Ein Jahr dauert der Krieg in der Ukraine nun schon. Die Gewerkschafterin Olena Liung war 2022 nach Hannover geflohen. Dann hat sie sich entschieden, nach Kiew zurückzukehren und den Kampf um die Unabhängigkeit der Ukraine zu unterstützen.

Olena Liung
Foto: © Daniel Krist

„Vielleicht ist es verrückt, in diesen Zeiten zu reisen“, sagt Olena Liung mit einem vorsichtigen Lächeln. Sie hat sich trotzdem entschlossen, sich für ein paar Wochen vom Stress des Krieges zu erholen. Die Ukrainerin ist zu Gast in Hannover, um ihre Freundin Lyudmyla Volynets und ihren Gastgeber Markus Köpp zu besuchen. Bei dem Projektsekretär der IGBCE und seiner Partnerin Linda hatten Olena Liung und ihre Mutter für drei Monate Zuflucht gefunden, als Russland am 24. Februar 2022 die Ukraine überfiel. Im Mai 2022 entschieden sich die beiden Frauen, nach Kiew zurückzukehren. „Wir sind sehr dankbar für die Unterstützung“, sagt Olena Liung. „Aber zu Hause ist halt zu Hause.“

Und zu Hause wird sie gebraucht: Die 46-Jährige ist Assistentin des Vorsitzenden eines gewerkschaftlichen Dachverbandes in der Ukraine. „Für uns ist zurzeit das Wichtigste, die Flüchtlinge zu betreuen, die aus den russisch besetzen Gebieten geflohen sind“, erzählt sie. „Wir besorgen Unterkünfte und organisieren Lebensmittel.“ Außerdem unterstützen sie die Mitglieder, die an der Front kämpfen: Sie organisieren Spenden von internationalen Gewerkschaften, besorgen wetterfeste Kleidung, Arzneimittel und persönliche Ausrüstung, die die ukrainische Armee nicht bieten kann. Olena Liung sorgt sich um zwei ihrer direkten Kollegen, die an der Front kämpfen. „Manche unserer Gewerkschaftler haben sich freiwillig gemeldet, obwohl sie schon sechzig Jahre alt sind“, erzählt sie. In der Gewerkschaftszentrale bekommen sie regelmäßig Todesnachrichten von Mitgliedern, die gefallen sind. Besonders viele Bergleute sind darunter.

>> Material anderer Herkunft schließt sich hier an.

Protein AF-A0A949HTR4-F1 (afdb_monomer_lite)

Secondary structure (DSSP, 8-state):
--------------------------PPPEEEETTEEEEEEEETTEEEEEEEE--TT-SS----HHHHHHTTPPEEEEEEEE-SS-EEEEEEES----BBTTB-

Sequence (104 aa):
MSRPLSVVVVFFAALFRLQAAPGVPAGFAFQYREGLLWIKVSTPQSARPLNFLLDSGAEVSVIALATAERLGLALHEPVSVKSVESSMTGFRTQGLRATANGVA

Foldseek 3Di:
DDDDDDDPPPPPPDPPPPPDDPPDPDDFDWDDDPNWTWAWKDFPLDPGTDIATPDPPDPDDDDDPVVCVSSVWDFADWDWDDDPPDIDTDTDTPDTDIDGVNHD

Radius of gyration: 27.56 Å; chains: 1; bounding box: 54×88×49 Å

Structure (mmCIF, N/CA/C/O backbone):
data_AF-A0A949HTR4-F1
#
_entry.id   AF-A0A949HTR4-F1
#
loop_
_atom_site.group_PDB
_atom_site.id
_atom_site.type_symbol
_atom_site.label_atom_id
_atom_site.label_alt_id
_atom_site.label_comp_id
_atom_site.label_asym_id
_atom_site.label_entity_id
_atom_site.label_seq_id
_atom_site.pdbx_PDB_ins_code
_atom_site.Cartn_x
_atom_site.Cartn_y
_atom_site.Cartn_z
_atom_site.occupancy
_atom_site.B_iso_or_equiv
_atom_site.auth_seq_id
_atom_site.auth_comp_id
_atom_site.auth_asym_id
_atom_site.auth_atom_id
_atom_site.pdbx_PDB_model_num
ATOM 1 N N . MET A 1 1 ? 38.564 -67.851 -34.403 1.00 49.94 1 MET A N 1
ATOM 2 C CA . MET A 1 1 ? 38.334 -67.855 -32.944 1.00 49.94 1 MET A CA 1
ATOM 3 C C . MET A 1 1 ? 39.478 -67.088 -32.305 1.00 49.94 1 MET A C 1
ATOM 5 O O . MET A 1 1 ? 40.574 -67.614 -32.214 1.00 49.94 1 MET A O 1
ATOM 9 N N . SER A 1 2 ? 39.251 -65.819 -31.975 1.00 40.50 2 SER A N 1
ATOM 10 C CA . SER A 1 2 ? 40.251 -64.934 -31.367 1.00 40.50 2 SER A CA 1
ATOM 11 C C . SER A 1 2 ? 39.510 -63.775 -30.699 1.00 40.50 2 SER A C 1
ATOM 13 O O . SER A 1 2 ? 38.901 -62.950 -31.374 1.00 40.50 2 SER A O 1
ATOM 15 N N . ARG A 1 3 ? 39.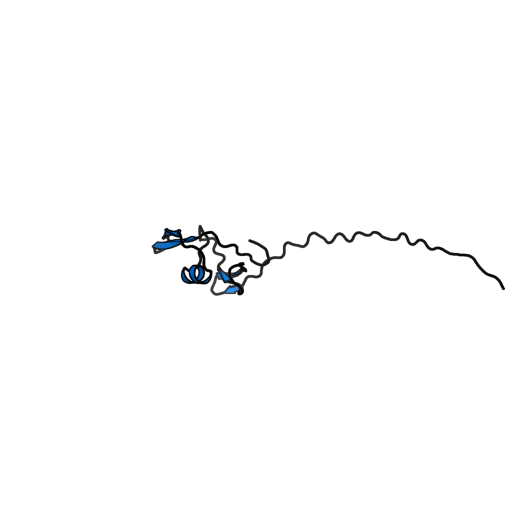493 -63.761 -29.362 1.00 52.59 3 ARG A N 1
ATOM 16 C CA . ARG A 1 3 ? 38.982 -62.642 -28.555 1.00 52.59 3 ARG A CA 1
ATOM 17 C C . ARG A 1 3 ? 40.117 -61.631 -28.363 1.00 52.59 3 ARG A C 1
ATOM 19 O O . ARG A 1 3 ? 41.204 -62.059 -27.984 1.00 52.59 3 ARG A O 1
ATOM 26 N N . PRO A 1 4 ? 39.857 -60.327 -28.495 1.00 50.00 4 PRO A N 1
ATOM 27 C CA . PRO A 1 4 ? 40.550 -59.311 -27.712 1.00 50.00 4 PRO A CA 1
ATOM 28 C C . PRO A 1 4 ? 39.537 -58.700 -26.728 1.00 50.00 4 PRO A C 1
ATOM 30 O O . PRO A 1 4 ? 38.450 -58.283 -27.109 1.00 50.00 4 PRO A O 1
ATOM 33 N N . LEU A 1 5 ? 39.706 -58.953 -25.433 1.00 47.88 5 LEU A N 1
ATOM 34 C CA . LEU A 1 5 ? 40.432 -58.098 -24.489 1.00 47.88 5 LEU A CA 1
ATOM 35 C C . LEU A 1 5 ? 39.664 -56.798 -24.197 1.00 47.88 5 LEU A C 1
ATOM 37 O O . LEU A 1 5 ? 39.497 -55.937 -25.054 1.00 47.88 5 LEU A O 1
ATOM 41 N N . SER A 1 6 ? 39.181 -56.715 -22.958 1.00 43.56 6 SER A N 1
ATOM 42 C CA . SER A 1 6 ? 38.447 -55.606 -22.360 1.00 43.56 6 SER A CA 1
ATOM 43 C C . SER A 1 6 ? 39.093 -54.245 -22.611 1.00 43.56 6 SER A C 1
ATOM 45 O O . SER A 1 6 ? 40.277 -54.063 -22.344 1.00 43.56 6 SER A 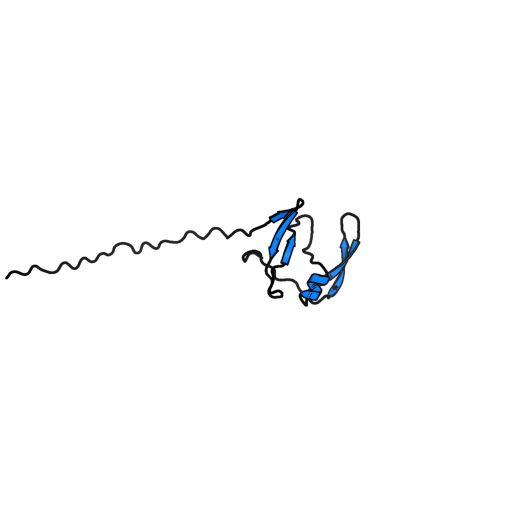O 1
ATOM 47 N N . VAL A 1 7 ? 38.274 -53.258 -22.971 1.00 46.97 7 VAL A N 1
ATOM 48 C CA . VAL A 1 7 ? 38.595 -51.845 -22.756 1.00 46.97 7 VAL A CA 1
ATOM 49 C C . VAL A 1 7 ? 37.516 -51.288 -21.837 1.00 46.97 7 VAL A C 1
ATOM 51 O O . VAL A 1 7 ? 36.423 -50.935 -22.271 1.00 46.97 7 VAL A O 1
ATOM 54 N N . VAL A 1 8 ? 37.802 -51.260 -20.536 1.00 52.28 8 VAL A N 1
ATOM 55 C CA . VAL A 1 8 ? 37.017 -50.464 -19.589 1.00 52.28 8 VAL A CA 1
ATOM 56 C C . VAL A 1 8 ? 37.465 -49.020 -19.792 1.00 52.28 8 VAL A C 1
ATOM 58 O O . VAL A 1 8 ? 38.468 -48.586 -19.231 1.00 52.28 8 VAL A O 1
ATOM 61 N N . VAL A 1 9 ? 36.760 -48.285 -20.651 1.00 53.38 9 VAL A N 1
ATOM 62 C CA . VAL A 1 9 ? 36.938 -46.834 -20.764 1.00 53.38 9 VAL A CA 1
ATOM 63 C C . VAL A 1 9 ? 36.281 -46.209 -19.538 1.00 53.38 9 VAL A C 1
ATOM 65 O O . VAL A 1 9 ? 35.074 -45.980 -19.505 1.00 53.38 9 VAL A O 1
ATOM 68 N N . VAL A 1 10 ? 37.073 -45.962 -18.496 1.00 58.53 10 VAL A N 1
ATOM 69 C CA . VAL A 1 10 ? 36.655 -45.124 -17.371 1.00 58.53 10 VAL A CA 1
ATOM 70 C C . VAL A 1 10 ? 36.682 -43.675 -17.852 1.00 58.53 10 VAL A C 1
ATOM 72 O O . VAL A 1 10 ? 37.709 -43.001 -17.810 1.00 58.53 10 VAL A O 1
ATOM 75 N N . PHE A 1 11 ? 35.546 -43.196 -18.351 1.00 49.72 11 PHE A N 1
ATOM 76 C CA . PHE A 1 11 ? 35.375 -41.798 -18.732 1.00 49.72 11 PHE A CA 1
ATOM 77 C C . PHE A 1 11 ? 35.070 -40.974 -17.469 1.00 49.72 11 PHE A C 1
ATOM 79 O O . PHE A 1 11 ? 33.926 -40.645 -17.177 1.00 49.72 11 PHE A O 1
ATOM 86 N N . PHE A 1 12 ? 36.108 -40.649 -16.690 1.00 56.22 12 PHE A N 1
ATOM 87 C CA . PHE A 1 12 ? 36.057 -39.677 -15.582 1.00 56.22 12 PHE A CA 1
ATOM 88 C C . PHE A 1 12 ? 35.995 -38.231 -16.120 1.00 56.22 12 PHE A C 1
ATOM 90 O O . PHE A 1 12 ? 36.696 -37.334 -15.655 1.00 56.22 12 PHE A O 1
ATOM 97 N N . ALA A 1 13 ? 35.184 -37.987 -17.149 1.00 53.62 13 ALA A N 1
ATOM 98 C CA . ALA A 1 13 ? 35.008 -36.650 -17.682 1.00 53.62 13 ALA A CA 1
ATOM 99 C C . ALA A 1 13 ? 33.871 -35.960 -16.931 1.00 53.62 13 ALA A C 1
ATOM 101 O O . ALA A 1 13 ? 32.702 -36.309 -17.070 1.00 53.62 13 ALA A O 1
ATOM 102 N N . ALA A 1 14 ? 34.254 -34.923 -16.194 1.00 52.25 14 ALA A N 1
ATOM 103 C CA . ALA A 1 14 ? 33.405 -33.782 -15.912 1.00 52.25 14 ALA A CA 1
ATOM 104 C C . ALA A 1 14 ? 32.223 -34.010 -14.958 1.00 52.25 14 ALA A C 1
ATOM 106 O O . ALA A 1 14 ? 31.055 -33.842 -15.301 1.00 52.25 14 ALA A O 1
ATOM 107 N N . LEU A 1 15 ? 32.562 -34.094 -13.672 1.00 55.16 15 LEU A N 1
ATOM 108 C CA . LEU A 1 15 ? 31.848 -33.350 -12.627 1.00 55.16 15 LEU A CA 1
ATOM 109 C C . LEU A 1 15 ? 31.969 -31.823 -12.865 1.00 55.16 15 LEU A C 1
ATOM 111 O O . LEU A 1 15 ? 32.344 -31.075 -11.962 1.00 55.16 15 LEU A O 1
ATOM 115 N N . PHE A 1 16 ? 31.668 -31.333 -14.076 1.00 57.56 16 PHE A N 1
ATOM 116 C CA . PHE A 1 16 ? 31.414 -29.914 -14.294 1.00 57.56 16 PHE A CA 1
ATOM 117 C C . PHE A 1 16 ? 30.098 -29.614 -13.586 1.00 57.56 16 PHE A C 1
ATOM 119 O O . PHE A 1 16 ? 29.008 -29.750 -14.138 1.00 57.56 16 PHE A O 1
ATOM 126 N N . ARG A 1 17 ? 30.214 -29.243 -12.310 1.00 59.62 17 ARG A N 1
ATOM 127 C CA . ARG A 1 17 ? 29.203 -28.471 -11.601 1.00 59.62 17 ARG A CA 1
ATOM 128 C C . ARG A 1 17 ? 28.958 -27.234 -12.456 1.00 59.62 17 ARG A C 1
ATOM 130 O O . ARG A 1 17 ? 29.705 -26.264 -12.378 1.00 59.62 17 ARG A O 1
ATOM 137 N N . LEU A 1 18 ? 27.926 -27.287 -13.289 1.00 59.38 18 LEU A N 1
ATOM 138 C CA . LEU A 1 18 ? 27.313 -26.105 -13.859 1.00 59.38 18 LEU A CA 1
ATOM 139 C C . LEU A 1 18 ? 26.735 -25.339 -12.662 1.00 59.38 18 LEU A C 1
ATOM 141 O O . LEU A 1 18 ? 25.604 -25.578 -12.245 1.00 59.38 18 LEU A O 1
ATOM 145 N N . GLN A 1 19 ? 27.554 -24.512 -12.007 1.00 63.47 19 GLN A N 1
ATOM 146 C CA . GLN A 1 19 ? 27.031 -23.529 -11.073 1.00 63.47 19 GLN A CA 1
ATOM 147 C C . GLN A 1 19 ? 26.198 -22.578 -11.922 1.00 63.47 19 GLN A C 1
ATOM 149 O O . GLN A 1 19 ? 26.739 -21.762 -12.666 1.00 63.47 19 GLN A O 1
ATOM 154 N N . ALA A 1 20 ? 24.876 -22.736 -11.851 1.00 62.91 20 ALA A N 1
ATOM 155 C CA . ALA A 1 20 ? 23.964 -21.711 -12.314 1.00 62.91 20 ALA A CA 1
ATOM 156 C C . ALA A 1 20 ? 24.407 -20.404 -11.651 1.00 62.91 20 ALA A C 1
ATOM 158 O O . ALA A 1 20 ? 24.552 -20.355 -10.424 1.00 62.91 20 ALA A O 1
ATOM 159 N N . ALA A 1 21 ? 24.685 -19.379 -12.460 1.00 67.06 21 ALA A N 1
ATOM 160 C CA . ALA A 1 21 ? 24.905 -18.041 -11.935 1.00 67.06 21 ALA A CA 1
ATOM 161 C C . ALA A 1 21 ? 23.753 -17.723 -10.965 1.00 67.06 21 ALA A C 1
ATOM 163 O O . ALA A 1 21 ? 22.619 -18.122 -11.264 1.00 67.06 21 ALA A O 1
ATOM 164 N N . PRO A 1 22 ? 24.009 -17.072 -9.812 1.00 64.94 22 PRO A N 1
ATOM 165 C CA . PRO A 1 22 ? 22.926 -16.621 -8.952 1.00 64.94 22 PRO A CA 1
ATOM 166 C C . PRO A 1 22 ? 21.951 -15.860 -9.844 1.00 64.94 22 PRO A C 1
ATOM 168 O O . PRO A 1 22 ? 22.339 -14.894 -10.505 1.00 64.94 22 PRO A O 1
ATOM 171 N N . GLY A 1 23 ? 20.736 -16.401 -9.974 1.00 67.06 23 GLY A N 1
ATOM 172 C CA . GLY A 1 23 ? 19.743 -15.849 -10.879 1.00 67.06 23 GLY A CA 1
ATOM 173 C C . GLY A 1 23 ? 19.591 -14.374 -10.552 1.00 67.06 23 GLY A C 1
ATOM 174 O O . GLY A 1 23 ? 19.489 -14.022 -9.375 1.00 67.06 23 GLY A O 1
ATOM 175 N N . VAL A 1 24 ? 19.635 -13.516 -11.575 1.00 67.69 24 VAL A N 1
ATOM 176 C CA . VAL A 1 24 ? 19.304 -12.096 -11.419 1.00 67.69 24 VAL A CA 1
ATOM 177 C C . VAL A 1 24 ? 18.020 -12.039 -10.588 1.00 67.69 24 VAL A C 1
ATOM 179 O O . VAL A 1 24 ? 17.072 -12.738 -10.966 1.00 67.69 24 VAL A O 1
ATOM 182 N N . PRO A 1 25 ? 17.981 -11.299 -9.458 1.00 66.94 25 PRO A N 1
ATOM 183 C CA . PRO A 1 25 ? 16.767 -11.181 -8.668 1.00 66.94 25 PRO A CA 1
ATOM 184 C C . PRO A 1 25 ? 15.644 -10.813 -9.624 1.00 66.94 25 PRO A C 1
ATOM 186 O O . PRO A 1 25 ? 15.752 -9.819 -10.345 1.00 66.94 25 PRO A O 1
ATOM 189 N N . ALA A 1 26 ? 14.637 -11.679 -9.726 1.00 70.62 26 ALA A N 1
ATOM 190 C CA . ALA A 1 26 ? 13.597 -11.497 -10.716 1.00 70.62 26 ALA A CA 1
ATOM 191 C C . ALA A 1 26 ? 12.926 -10.149 -10.437 1.00 70.62 26 ALA A C 1
ATOM 193 O O . ALA A 1 26 ? 12.311 -9.963 -9.387 1.00 70.62 26 ALA A O 1
ATOM 194 N N . GLY A 1 27 ? 13.077 -9.195 -11.359 1.00 82.50 27 GLY A N 1
ATOM 195 C CA . GLY A 1 27 ? 12.344 -7.938 -11.287 1.00 82.50 27 GLY A CA 1
ATOM 196 C C . GLY A 1 27 ? 10.841 -8.216 -11.227 1.00 82.50 27 GLY A C 1
ATOM 197 O O . GLY A 1 27 ? 10.366 -9.270 -11.661 1.00 82.50 27 GLY A O 1
ATOM 198 N N . PHE A 1 28 ? 10.073 -7.285 -10.678 1.00 88.88 28 PHE A N 1
ATOM 199 C CA . PHE A 1 28 ? 8.619 -7.358 -10.740 1.00 88.88 28 PHE A CA 1
ATOM 200 C C . PHE A 1 28 ? 8.102 -6.529 -11.915 1.00 88.88 28 PHE A C 1
ATOM 202 O O . PHE A 1 28 ? 8.649 -5.481 -12.259 1.00 88.88 28 PHE A O 1
ATOM 209 N N . ALA A 1 29 ? 7.032 -7.010 -12.544 1.00 91.94 29 ALA A N 1
ATOM 210 C CA . ALA A 1 29 ? 6.366 -6.269 -13.601 1.00 91.94 29 ALA A CA 1
ATOM 211 C C . ALA A 1 29 ? 5.603 -5.072 -13.014 1.00 91.94 29 ALA A C 1
ATOM 213 O O . ALA A 1 29 ? 4.919 -5.194 -11.995 1.00 91.94 29 ALA A O 1
ATOM 214 N N . PHE A 1 30 ? 5.671 -3.940 -13.708 1.00 95.06 30 PHE A N 1
ATOM 215 C CA . PHE A 1 30 ? 4.850 -2.766 -13.443 1.00 95.06 30 PHE A CA 1
ATOM 216 C C . PHE A 1 30 ? 4.183 -2.294 -14.734 1.00 95.06 30 PHE A C 1
ATOM 218 O O . PHE A 1 30 ? 4.628 -2.604 -15.839 1.00 95.06 30 PHE A O 1
ATOM 225 N N . GLN A 1 31 ? 3.097 -1.546 -14.591 1.00 97.19 31 GLN A N 1
ATOM 226 C CA . GLN A 1 31 ? 2.399 -0.894 -15.688 1.00 97.19 31 GLN A CA 1
ATOM 227 C C . GLN A 1 31 ? 2.506 0.612 -15.503 1.00 97.19 31 GLN A C 1
ATOM 229 O O . GLN A 1 31 ? 2.162 1.131 -14.444 1.00 97.19 31 GLN A O 1
ATOM 234 N N . TYR A 1 32 ? 2.958 1.312 -16.538 1.00 96.44 32 TYR A N 1
ATOM 235 C CA . TYR A 1 32 ? 2.868 2.764 -16.578 1.00 96.44 32 TYR A CA 1
ATOM 236 C C . TYR A 1 32 ? 1.519 3.166 -17.176 1.00 96.44 32 TYR A C 1
ATOM 238 O O . TYR A 1 32 ? 1.219 2.821 -18.320 1.00 96.44 32 TYR A O 1
ATOM 246 N N . ARG A 1 33 ? 0.689 3.862 -16.398 1.00 95.12 33 ARG A N 1
ATOM 247 C CA . ARG A 1 33 ? -0.641 4.317 -16.819 1.00 95.12 33 ARG A CA 1
ATOM 248 C C . ARG A 1 33 ? -0.948 5.650 -16.161 1.00 95.12 33 ARG A C 1
ATOM 250 O O . ARG A 1 33 ? -0.810 5.766 -14.950 1.00 95.12 33 ARG A O 1
ATOM 257 N N . GLU A 1 34 ? -1.404 6.617 -16.956 1.00 94.00 34 GLU A N 1
ATOM 258 C CA . GLU A 1 34 ? -1.858 7.930 -16.460 1.00 94.00 34 GLU A CA 1
ATOM 259 C C . GLU A 1 34 ? -0.785 8.661 -15.630 1.00 94.00 34 GLU A C 1
ATOM 261 O O . GLU A 1 34 ? -1.085 9.303 -14.633 1.00 94.00 34 GLU A O 1
ATOM 266 N N . GLY A 1 35 ? 0.489 8.543 -16.019 1.00 94.81 35 GLY A N 1
ATOM 267 C CA . GLY A 1 35 ? 1.590 9.178 -15.287 1.00 94.81 35 GLY A CA 1
ATOM 268 C C . GLY A 1 35 ? 2.101 8.389 -14.079 1.00 94.81 35 GLY A C 1
ATOM 269 O O . GLY A 1 35 ? 3.034 8.835 -13.421 1.00 94.81 35 GLY A O 1
ATOM 270 N N . LEU A 1 36 ? 1.524 7.220 -13.799 1.00 96.19 36 LEU A N 1
ATOM 271 C CA . LEU A 1 36 ? 1.707 6.488 -12.552 1.00 96.19 36 LEU A CA 1
ATOM 272 C C . LEU A 1 36 ? 2.258 5.074 -12.776 1.00 96.19 36 LEU A C 1
ATOM 274 O O . LEU A 1 36 ? 1.973 4.433 -13.791 1.00 96.19 36 LEU A O 1
ATOM 278 N N . LEU A 1 37 ? 3.028 4.577 -11.803 1.00 96.62 37 LEU A N 1
ATOM 279 C CA . LEU A 1 37 ? 3.589 3.224 -11.795 1.00 96.62 37 LEU A CA 1
ATOM 280 C C . LEU A 1 37 ? 2.715 2.286 -10.962 1.00 96.62 37 LEU A C 1
ATOM 282 O O . LEU A 1 37 ? 2.687 2.355 -9.736 1.00 96.62 37 LEU A O 1
ATOM 286 N N . TRP A 1 38 ? 2.025 1.375 -11.637 1.00 97.31 38 TRP A N 1
ATOM 287 C CA . TRP A 1 38 ? 1.124 0.410 -11.023 1.00 97.31 38 TRP A CA 1
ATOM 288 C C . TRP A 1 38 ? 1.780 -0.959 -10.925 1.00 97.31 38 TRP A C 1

Olena Liung mit ihrer Mutter

Vor einem Jahr: Olena Liung mit ihrer Mutter zu Gast in Deutschland.

Foto: © Kai-Uwe Knoth
Doch der Krieg findet nicht nur an der Front statt. Ständig rechnen die Menschen in Kiew mit Sirenenalarm. Ist es Tag, dann flüchten alle in die U-Bahn-Stationen. Nachts, wenn man sich erst anziehen muss, ist das schwieriger. Draußen ist dann niemand mehr, denn um 23 Uhr ist Sperrstunde. „Dann sind wir vor dem Wohnungseingang am sichersten“, erzählt Olena Liung. Vorher gilt es, alle Fenster zu schließen, damit es im Fall eines Einschlages weniger Scherben gibt.

In Olenas Nachbarschaft, keine zweihundert Meter entfernt, ist ein Hochhaus getroffen worden. Es brannte, doch die Konstruktion hielt Stand. Inzwischen ist das Haus wieder instandgesetzt, die Nachbarn sind zurückgekehrt. „Wir leben weiter und kämpfen weiter“, sagt Olena Liung entschlossen. Ja, sie hat Angst. Aber: „Die Ukrainer sind eine starke Nation.“ Wer sie trifft, kann ihr den Stolz auf die Tradition ihres Landes ansehen: Sie trägt zum Armband in den Nationalfarben einen Blouson eines ukrainischen Labels, das einen trendigen Schnitt mit üppiger Folklore-Stickerei verbindet.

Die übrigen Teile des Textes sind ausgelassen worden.